- **What the task requires**:
Of the entries below, restate word for word only the section that runs from the line with "ATOM 152 N N" to the line with "ATOM 184 N N", counting both ends.

- **Available data**:
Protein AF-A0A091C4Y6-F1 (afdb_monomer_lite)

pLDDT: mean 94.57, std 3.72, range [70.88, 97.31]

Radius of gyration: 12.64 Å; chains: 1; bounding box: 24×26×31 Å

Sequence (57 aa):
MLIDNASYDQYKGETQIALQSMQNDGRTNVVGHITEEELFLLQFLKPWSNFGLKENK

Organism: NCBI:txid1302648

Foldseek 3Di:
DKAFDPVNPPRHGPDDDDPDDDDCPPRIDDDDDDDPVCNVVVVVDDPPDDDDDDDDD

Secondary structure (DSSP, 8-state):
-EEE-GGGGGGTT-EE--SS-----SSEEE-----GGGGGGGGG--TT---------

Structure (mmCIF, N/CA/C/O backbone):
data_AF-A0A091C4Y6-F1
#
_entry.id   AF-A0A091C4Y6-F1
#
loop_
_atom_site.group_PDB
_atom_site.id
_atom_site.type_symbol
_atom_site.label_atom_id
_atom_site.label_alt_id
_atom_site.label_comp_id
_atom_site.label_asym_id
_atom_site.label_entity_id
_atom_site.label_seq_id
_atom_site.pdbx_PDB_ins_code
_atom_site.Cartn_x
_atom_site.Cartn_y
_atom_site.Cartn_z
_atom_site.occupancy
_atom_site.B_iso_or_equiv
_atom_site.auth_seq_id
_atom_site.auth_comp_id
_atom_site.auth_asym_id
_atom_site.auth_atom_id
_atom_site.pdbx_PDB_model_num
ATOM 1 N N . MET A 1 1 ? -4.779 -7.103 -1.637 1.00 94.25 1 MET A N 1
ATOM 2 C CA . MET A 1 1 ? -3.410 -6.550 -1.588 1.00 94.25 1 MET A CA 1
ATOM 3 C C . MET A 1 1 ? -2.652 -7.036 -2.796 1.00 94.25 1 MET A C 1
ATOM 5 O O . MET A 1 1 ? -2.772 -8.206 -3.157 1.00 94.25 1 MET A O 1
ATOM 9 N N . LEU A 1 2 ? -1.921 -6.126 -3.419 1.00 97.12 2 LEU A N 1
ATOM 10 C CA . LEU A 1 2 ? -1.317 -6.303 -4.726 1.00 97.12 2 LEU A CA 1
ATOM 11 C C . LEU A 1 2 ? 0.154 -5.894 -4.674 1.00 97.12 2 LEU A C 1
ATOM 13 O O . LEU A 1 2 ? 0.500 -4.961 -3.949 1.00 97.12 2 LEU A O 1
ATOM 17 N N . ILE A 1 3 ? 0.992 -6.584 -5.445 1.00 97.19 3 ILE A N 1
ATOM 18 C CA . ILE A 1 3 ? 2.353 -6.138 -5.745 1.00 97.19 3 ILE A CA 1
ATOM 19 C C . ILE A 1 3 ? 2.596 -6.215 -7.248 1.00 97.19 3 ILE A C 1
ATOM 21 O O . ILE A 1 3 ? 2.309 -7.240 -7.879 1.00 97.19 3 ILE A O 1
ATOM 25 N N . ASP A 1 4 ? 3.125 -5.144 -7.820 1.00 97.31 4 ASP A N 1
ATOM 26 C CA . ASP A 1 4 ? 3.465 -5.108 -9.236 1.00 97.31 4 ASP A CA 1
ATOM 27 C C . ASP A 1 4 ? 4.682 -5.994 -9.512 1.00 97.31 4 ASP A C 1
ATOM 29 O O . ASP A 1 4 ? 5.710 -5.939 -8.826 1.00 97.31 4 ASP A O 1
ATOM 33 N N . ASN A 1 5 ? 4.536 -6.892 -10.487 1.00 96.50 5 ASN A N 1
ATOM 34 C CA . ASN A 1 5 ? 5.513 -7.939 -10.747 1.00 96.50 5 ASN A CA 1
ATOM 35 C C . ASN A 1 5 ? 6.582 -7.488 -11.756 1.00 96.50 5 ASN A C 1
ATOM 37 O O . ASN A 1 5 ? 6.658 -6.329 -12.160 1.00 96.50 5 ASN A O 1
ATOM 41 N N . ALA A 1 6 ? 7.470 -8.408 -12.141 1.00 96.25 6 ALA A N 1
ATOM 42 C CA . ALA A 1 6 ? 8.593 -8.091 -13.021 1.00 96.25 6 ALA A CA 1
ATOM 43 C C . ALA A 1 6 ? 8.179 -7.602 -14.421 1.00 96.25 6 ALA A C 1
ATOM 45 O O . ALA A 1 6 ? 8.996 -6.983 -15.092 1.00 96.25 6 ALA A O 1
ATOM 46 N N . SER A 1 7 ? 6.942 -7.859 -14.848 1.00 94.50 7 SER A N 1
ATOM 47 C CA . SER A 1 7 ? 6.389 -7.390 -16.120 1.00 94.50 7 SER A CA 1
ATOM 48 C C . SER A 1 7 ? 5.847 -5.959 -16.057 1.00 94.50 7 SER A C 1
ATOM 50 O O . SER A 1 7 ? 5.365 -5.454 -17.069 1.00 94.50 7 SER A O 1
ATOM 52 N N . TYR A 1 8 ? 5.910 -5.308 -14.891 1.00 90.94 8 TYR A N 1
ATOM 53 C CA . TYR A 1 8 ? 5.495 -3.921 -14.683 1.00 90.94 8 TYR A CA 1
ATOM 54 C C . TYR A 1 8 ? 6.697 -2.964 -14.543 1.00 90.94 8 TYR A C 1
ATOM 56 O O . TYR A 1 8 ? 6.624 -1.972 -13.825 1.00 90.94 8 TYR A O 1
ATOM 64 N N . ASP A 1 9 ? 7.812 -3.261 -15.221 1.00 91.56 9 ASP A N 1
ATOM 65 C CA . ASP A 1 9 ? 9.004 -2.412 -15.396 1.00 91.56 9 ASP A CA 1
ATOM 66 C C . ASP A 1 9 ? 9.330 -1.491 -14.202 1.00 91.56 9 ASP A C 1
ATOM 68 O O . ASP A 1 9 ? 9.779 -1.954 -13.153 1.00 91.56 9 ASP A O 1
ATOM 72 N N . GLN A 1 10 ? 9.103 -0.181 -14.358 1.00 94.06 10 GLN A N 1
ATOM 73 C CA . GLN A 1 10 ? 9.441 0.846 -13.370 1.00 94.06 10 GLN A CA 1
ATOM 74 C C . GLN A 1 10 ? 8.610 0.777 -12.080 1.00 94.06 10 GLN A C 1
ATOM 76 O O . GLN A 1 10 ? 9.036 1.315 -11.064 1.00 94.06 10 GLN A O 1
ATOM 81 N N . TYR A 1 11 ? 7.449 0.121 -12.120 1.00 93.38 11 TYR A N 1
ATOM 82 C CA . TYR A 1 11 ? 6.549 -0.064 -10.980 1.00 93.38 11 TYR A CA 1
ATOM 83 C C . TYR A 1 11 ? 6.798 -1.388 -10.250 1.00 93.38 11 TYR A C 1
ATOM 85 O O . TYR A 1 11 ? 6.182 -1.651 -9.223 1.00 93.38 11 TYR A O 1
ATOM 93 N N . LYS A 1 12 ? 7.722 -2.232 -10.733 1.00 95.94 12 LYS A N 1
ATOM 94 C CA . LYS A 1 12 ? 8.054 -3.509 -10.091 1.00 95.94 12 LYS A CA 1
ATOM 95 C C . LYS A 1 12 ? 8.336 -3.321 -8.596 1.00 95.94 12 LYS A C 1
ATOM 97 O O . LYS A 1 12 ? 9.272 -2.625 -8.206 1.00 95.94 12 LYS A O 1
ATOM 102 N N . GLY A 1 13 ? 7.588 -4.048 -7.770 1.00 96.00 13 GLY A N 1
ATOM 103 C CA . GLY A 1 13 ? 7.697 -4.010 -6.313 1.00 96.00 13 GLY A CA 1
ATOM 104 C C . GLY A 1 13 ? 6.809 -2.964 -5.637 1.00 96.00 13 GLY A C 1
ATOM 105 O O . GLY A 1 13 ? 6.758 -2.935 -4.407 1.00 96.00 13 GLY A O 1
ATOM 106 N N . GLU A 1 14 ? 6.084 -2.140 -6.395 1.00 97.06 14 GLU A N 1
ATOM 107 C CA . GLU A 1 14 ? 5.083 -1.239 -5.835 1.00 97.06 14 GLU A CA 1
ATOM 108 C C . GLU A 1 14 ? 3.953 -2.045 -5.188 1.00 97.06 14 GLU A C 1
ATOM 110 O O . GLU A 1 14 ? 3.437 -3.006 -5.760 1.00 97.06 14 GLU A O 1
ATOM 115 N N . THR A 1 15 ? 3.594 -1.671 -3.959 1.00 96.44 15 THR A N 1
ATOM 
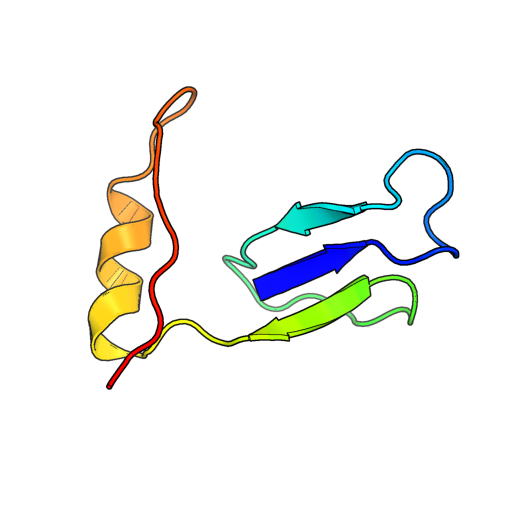116 C CA . THR A 1 15 ? 2.558 -2.342 -3.169 1.00 96.44 15 THR A CA 1
ATOM 117 C C . THR A 1 15 ? 1.294 -1.498 -3.139 1.00 96.44 15 THR A C 1
ATOM 119 O O . THR A 1 15 ? 1.341 -0.315 -2.809 1.00 96.44 15 THR A O 1
ATOM 122 N N . GLN A 1 16 ? 0.155 -2.123 -3.431 1.00 95.62 16 GLN A N 1
ATOM 123 C CA . GLN A 1 16 ? -1.133 -1.444 -3.555 1.00 95.62 16 GLN A CA 1
ATOM 124 C C . GLN A 1 16 ? -2.248 -2.177 -2.792 1.00 95.62 16 GLN A C 1
ATOM 126 O O . GLN A 1 16 ? -2.239 -3.401 -2.601 1.00 95.62 16 GLN A O 1
ATOM 131 N N . ILE A 1 17 ? -3.265 -1.416 -2.385 1.00 96.00 17 ILE A N 1
ATOM 132 C CA . ILE A 1 17 ? -4.532 -1.931 -1.858 1.00 96.00 17 ILE A CA 1
ATOM 133 C C . ILE A 1 17 ? -5.625 -1.539 -2.854 1.00 96.00 17 ILE A C 1
ATOM 135 O O . ILE A 1 17 ? -5.882 -0.357 -3.061 1.00 96.00 17 ILE A O 1
ATOM 139 N N . ALA A 1 18 ? -6.268 -2.528 -3.474 1.00 95.38 18 ALA A N 1
ATOM 140 C CA . ALA A 1 18 ? -7.383 -2.283 -4.378 1.00 95.38 18 ALA A CA 1
ATOM 141 C C . ALA A 1 18 ? -8.611 -1.804 -3.586 1.00 95.38 18 ALA A C 1
ATOM 143 O O . ALA A 1 18 ? -9.099 -2.519 -2.713 1.00 95.38 18 ALA A O 1
ATOM 144 N N . LEU A 1 19 ? -9.107 -0.604 -3.900 1.00 93.94 19 LEU A N 1
ATOM 145 C CA . LE
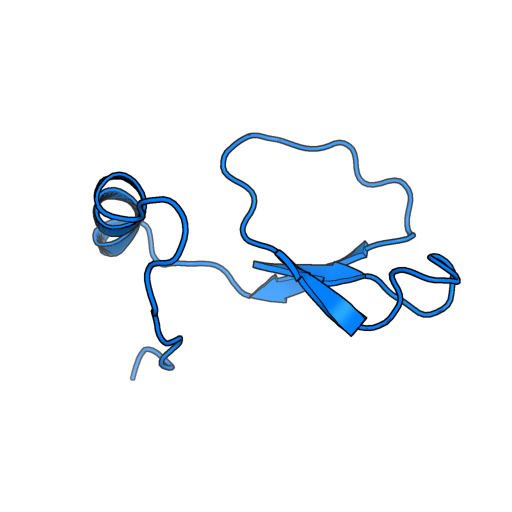U A 1 19 ? -10.341 -0.048 -3.321 1.00 93.94 19 LEU A CA 1
ATOM 146 C C . LEU A 1 19 ? -11.594 -0.417 -4.130 1.00 93.94 19 LEU A C 1
ATOM 148 O O . LEU A 1 19 ? -12.716 -0.226 -3.670 1.00 93.94 19 LEU A O 1
ATOM 152 N N . GLN A 1 20 ? -11.402 -0.904 -5.355 1.00 93.31 20 GLN A N 1
ATOM 153 C CA . GLN A 1 20 ? -12.446 -1.278 -6.304 1.00 93.31 20 GLN A CA 1
ATOM 154 C C . GLN A 1 20 ? -11.986 -2.498 -7.102 1.00 93.31 20 GLN A C 1
ATOM 156 O O . GLN A 1 20 ? -10.796 -2.819 -7.129 1.00 93.31 20 GLN A O 1
ATOM 161 N N . SER A 1 21 ? -12.922 -3.165 -7.778 1.00 93.38 21 SER A N 1
ATOM 162 C CA . SER A 1 21 ? -12.591 -4.239 -8.714 1.00 93.38 21 SER A CA 1
ATOM 163 C C . SER A 1 21 ? -11.683 -3.723 -9.830 1.00 93.38 21 SER A C 1
ATOM 165 O O . SER A 1 21 ? -11.962 -2.695 -10.443 1.00 93.38 21 SER A O 1
ATOM 167 N N . MET A 1 22 ? -10.618 -4.466 -10.117 1.00 91.62 22 MET A N 1
ATOM 168 C CA . MET A 1 22 ? -9.645 -4.153 -11.162 1.00 91.62 22 MET A CA 1
ATOM 169 C C . MET A 1 22 ? -9.553 -5.320 -12.143 1.00 91.62 22 MET A C 1
ATOM 171 O O . MET A 1 22 ? -9.680 -6.482 -11.752 1.00 91.62 22 MET A O 1
ATOM 175 N N . GLN A 1 23 ? -9.321 -5.020 -13.421 1.00 92.44 23 GLN A N 1
ATOM 176 C CA . GLN A 1 23 ? -9.012 -6.051 -14.406 1.00 92.44 23 GLN A CA 1
ATOM 177 C C . GLN A 1 23 ? -7.617 -6.616 -14.126 1.00 92.44 23 GLN A C 1
ATOM 179 O O . GLN A 1 23 ? -6.664 -5.862 -13.954 1.00 92.44 23 GLN A O 1
ATOM 184 N N . ASN A 1 24 ? -7.496 -7.942 -14.106 1.00 90.00 24 ASN A N 1
ATOM 185 C CA . ASN A 1 24 ? -6.200 -8.598 -14.001 1.00 90.00 24 ASN A CA 1
ATOM 186 C C . ASN A 1 24 ? -5.609 -8.793 -15.402 1.00 90.00 24 ASN A C 1
ATOM 188 O O . ASN A 1 24 ? -6.112 -9.604 -16.178 1.00 90.00 24 ASN A O 1
ATOM 192 N N . ASP A 1 25 ? -4.552 -8.049 -15.715 1.00 92.56 25 ASP A N 1
ATOM 193 C CA . ASP A 1 25 ? -3.813 -8.144 -16.979 1.00 92.56 25 ASP A CA 1
ATOM 194 C C . ASP A 1 25 ? -2.519 -8.978 -16.873 1.00 92.56 25 ASP A C 1
ATOM 196 O O . ASP A 1 25 ? -1.737 -9.044 -17.820 1.00 92.56 25 ASP A O 
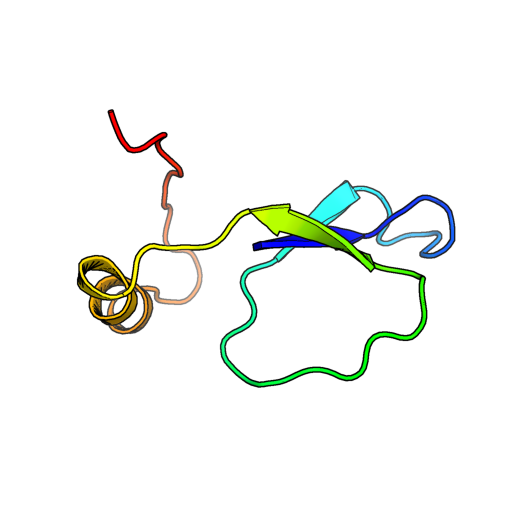1
ATOM 200 N N . GLY A 1 26 ? -2.298 -9.635 -15.728 1.00 94.44 26 GLY A N 1
ATOM 201 C CA . GLY A 1 26 ? -1.150 -10.503 -15.465 1.00 94.44 26 GLY A CA 1
ATOM 202 C C . GLY A 1 26 ? 0.111 -9.791 -14.963 1.00 94.44 26 GLY A C 1
ATOM 203 O O . GLY A 1 26 ? 1.085 -10.468 -14.629 1.00 94.44 26 GLY A O 1
ATOM 204 N N . ARG A 1 27 ? 0.123 -8.456 -14.864 1.00 95.88 27 ARG A N 1
ATOM 205 C CA . ARG A 1 27 ? 1.300 -7.683 -14.409 1.00 95.88 27 ARG A CA 1
ATOM 206 C C . ARG A 1 27 ? 1.325 -7.409 -12.906 1.00 95.88 27 ARG A C 1
ATOM 208 O O . ARG A 1 27 ? 2.314 -6.894 -12.386 1.00 95.88 27 ARG A O 1
ATOM 215 N N . THR A 1 28 ? 0.281 -7.817 -12.196 1.00 96.31 28 THR A N 1
ATOM 216 C CA . THR A 1 28 ? 0.141 -7.599 -10.758 1.00 96.31 28 THR A CA 1
ATOM 217 C C . THR A 1 28 ? -0.162 -8.918 -10.056 1.00 96.31 28 THR A C 1
ATOM 219 O O . THR A 1 28 ? -1.047 -9.673 -10.458 1.00 96.31 28 THR A O 1
ATOM 222 N N . ASN A 1 29 ? 0.577 -9.206 -8.988 1.00 96.56 29 ASN A N 1
ATOM 223 C CA . ASN A 1 29 ? 0.392 -10.409 -8.187 1.00 96.56 29 ASN A CA 1
ATOM 224 C C . ASN A 1 29 ? -0.535 -10.114 -7.002 1.00 96.56 29 ASN A C 1
ATOM 226 O O . ASN A 1 29 ? -0.358 -9.120 -6.296 1.00 96.56 29 ASN A O 1
ATOM 230 N N . VAL A 1 30 ? -1.481 -11.015 -6.732 1.00 96.50 30 VAL A N 1
ATOM 231 C CA . VAL A 1 30 ? -2.288 -10.976 -5.505 1.00 96.50 30 VAL A CA 1
ATOM 232 C C . VAL A 1 30 ? -1.478 -11.587 -4.365 1.00 96.50 30 VAL A C 1
ATOM 234 O O . VAL A 1 30 ? -1.114 -12.758 -4.426 1.00 96.50 30 VAL A O 1
ATOM 237 N N . VAL A 1 31 ? -1.202 -10.798 -3.324 1.00 96.56 31 VAL A N 1
ATOM 238 C CA . VAL A 1 31 ? -0.344 -11.208 -2.190 1.00 96.56 31 VAL A CA 1
ATOM 239 C C . VAL A 1 31 ? -1.084 -11.314 -0.859 1.00 96.56 31 VAL A C 1
ATOM 241 O O . VAL A 1 31 ? -0.509 -11.740 0.135 1.00 96.56 31 VAL A O 1
ATOM 244 N N . GLY A 1 32 ? -2.365 -10.949 -0.820 1.00 9
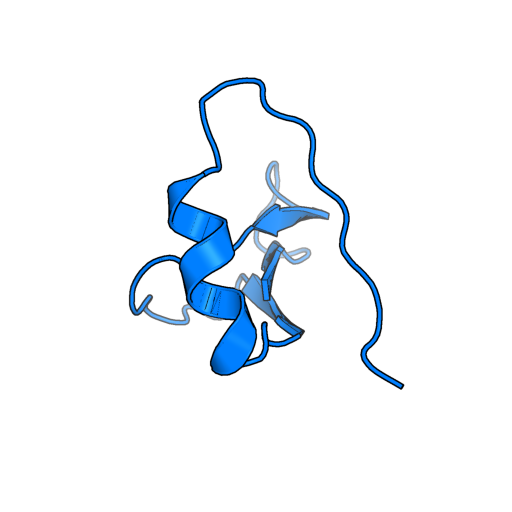5.62 32 GLY A N 1
ATOM 245 C CA . GLY A 1 32 ? -3.201 -11.133 0.364 1.00 95.62 32 GLY A CA 1
ATOM 246 C C . GLY A 1 32 ? -4.530 -10.395 0.277 1.00 95.62 32 GLY A C 1
ATOM 247 O O . GLY A 1 32 ? -4.762 -9.613 -0.648 1.00 95.62 32 GLY A O 1
ATOM 248 N N . HIS A 1 33 ? -5.390 -10.617 1.265 1.00 96.12 33 HIS A N 1
ATOM 249 C CA . HIS A 1 33 ? -6.706 -9.991 1.384 1.00 96.12 33 HIS A CA 1
ATOM 250 C C . HIS A 1 33 ? -6.844 -9.378 2.780 1.00 96.12 33 HIS A C 1
ATOM 252 O O . HIS A 1 33 ? -6.384 -9.967 3.753 1.00 96.12 33 HIS A O 1
ATOM 258 N N . ILE A 1 34 ? -7.436 -8.185 2.854 1.00 95.69 34 ILE A N 1
ATOM 259 C CA . ILE A 1 34 ? -7.856 -7.583 4.127 1.00 95.69 34 ILE A CA 1
ATOM 260 C C . ILE A 1 34 ? -9.139 -8.302 4.537 1.00 95.69 34 ILE A C 1
ATOM 262 O O . ILE A 1 34 ? -9.959 -8.599 3.665 1.00 95.69 34 ILE A O 1
ATOM 266 N N . THR A 1 35 ? -9.301 -8.618 5.820 1.00 95.75 35 THR A N 1
ATOM 267 C CA . THR A 1 35 ? -10.525 -9.280 6.274 1.00 95.75 35 THR A CA 1
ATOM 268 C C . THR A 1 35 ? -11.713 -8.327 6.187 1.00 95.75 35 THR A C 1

- **Problem solution**:
ATOM 152 N N . GLN A 1 20 ? -11.402 -0.904 -5.355 1.00 93.31 20 GLN A N 1
ATOM 153 C CA . GLN A 1 20 ? -12.446 -1.278 -6.304 1.00 93.31 20 GLN A CA 1
ATOM 154 C C . GLN A 1 20 ? -11.986 -2.498 -7.102 1.00 93.31 20 GLN A C 1
ATOM 156 O O . GLN A 1 20 ? -10.796 -2.819 -7.129 1.00 93.31 20 GLN A O 1
ATOM 161 N N . SER A 1 21 ? -12.922 -3.165 -7.778 1.00 93.38 21 SER A N 1
ATOM 162 C CA . SER A 1 21 ? -12.591 -4.239 -8.714 1.00 93.38 21 SER A CA 1
ATOM 163 C C . SER A 1 21 ? -11.683 -3.723 -9.830 1.00 93.38 21 SER A C 1
ATOM 165 O O . SER A 1 21 ? -11.962 -2.695 -10.443 1.00 93.38 21 SER A O 1
ATOM 167 N N . MET A 1 22 ? -10.618 -4.466 -10.117 1.00 91.62 22 MET A N 1
ATOM 168 C CA . MET A 1 22 ? -9.645 -4.153 -11.162 1.00 91.62 22 MET A CA 1
ATOM 169 C C . MET A 1 22 ? -9.553 -5.320 -12.143 1.00 91.62 22 MET A C 1
ATOM 171 O O . MET A 1 22 ? -9.680 -6.482 -11.752 1.00 91.62 22 MET A O 1
ATOM 175 N N . GLN A 1 23 ? -9.321 -5.020 -13.421 1.00 92.44 23 GLN A N 1
ATOM 176 C CA . GLN A 1 23 ? -9.012 -6.051 -14.406 1.00 92.44 23 GLN A CA 1
ATOM 177 C C . GLN A 1 23 ? -7.617 -6.616 -14.126 1.00 92.44 23 GLN A C 1
ATOM 179 O O . GLN A 1 23 ? -6.664 -5.862 -13.954 1.00 92.44 23 GLN A O 1
ATOM 184 N N . ASN A 1 24 ? -7.496 -7.942 -14.106 1.00 90.00 24 ASN A N 1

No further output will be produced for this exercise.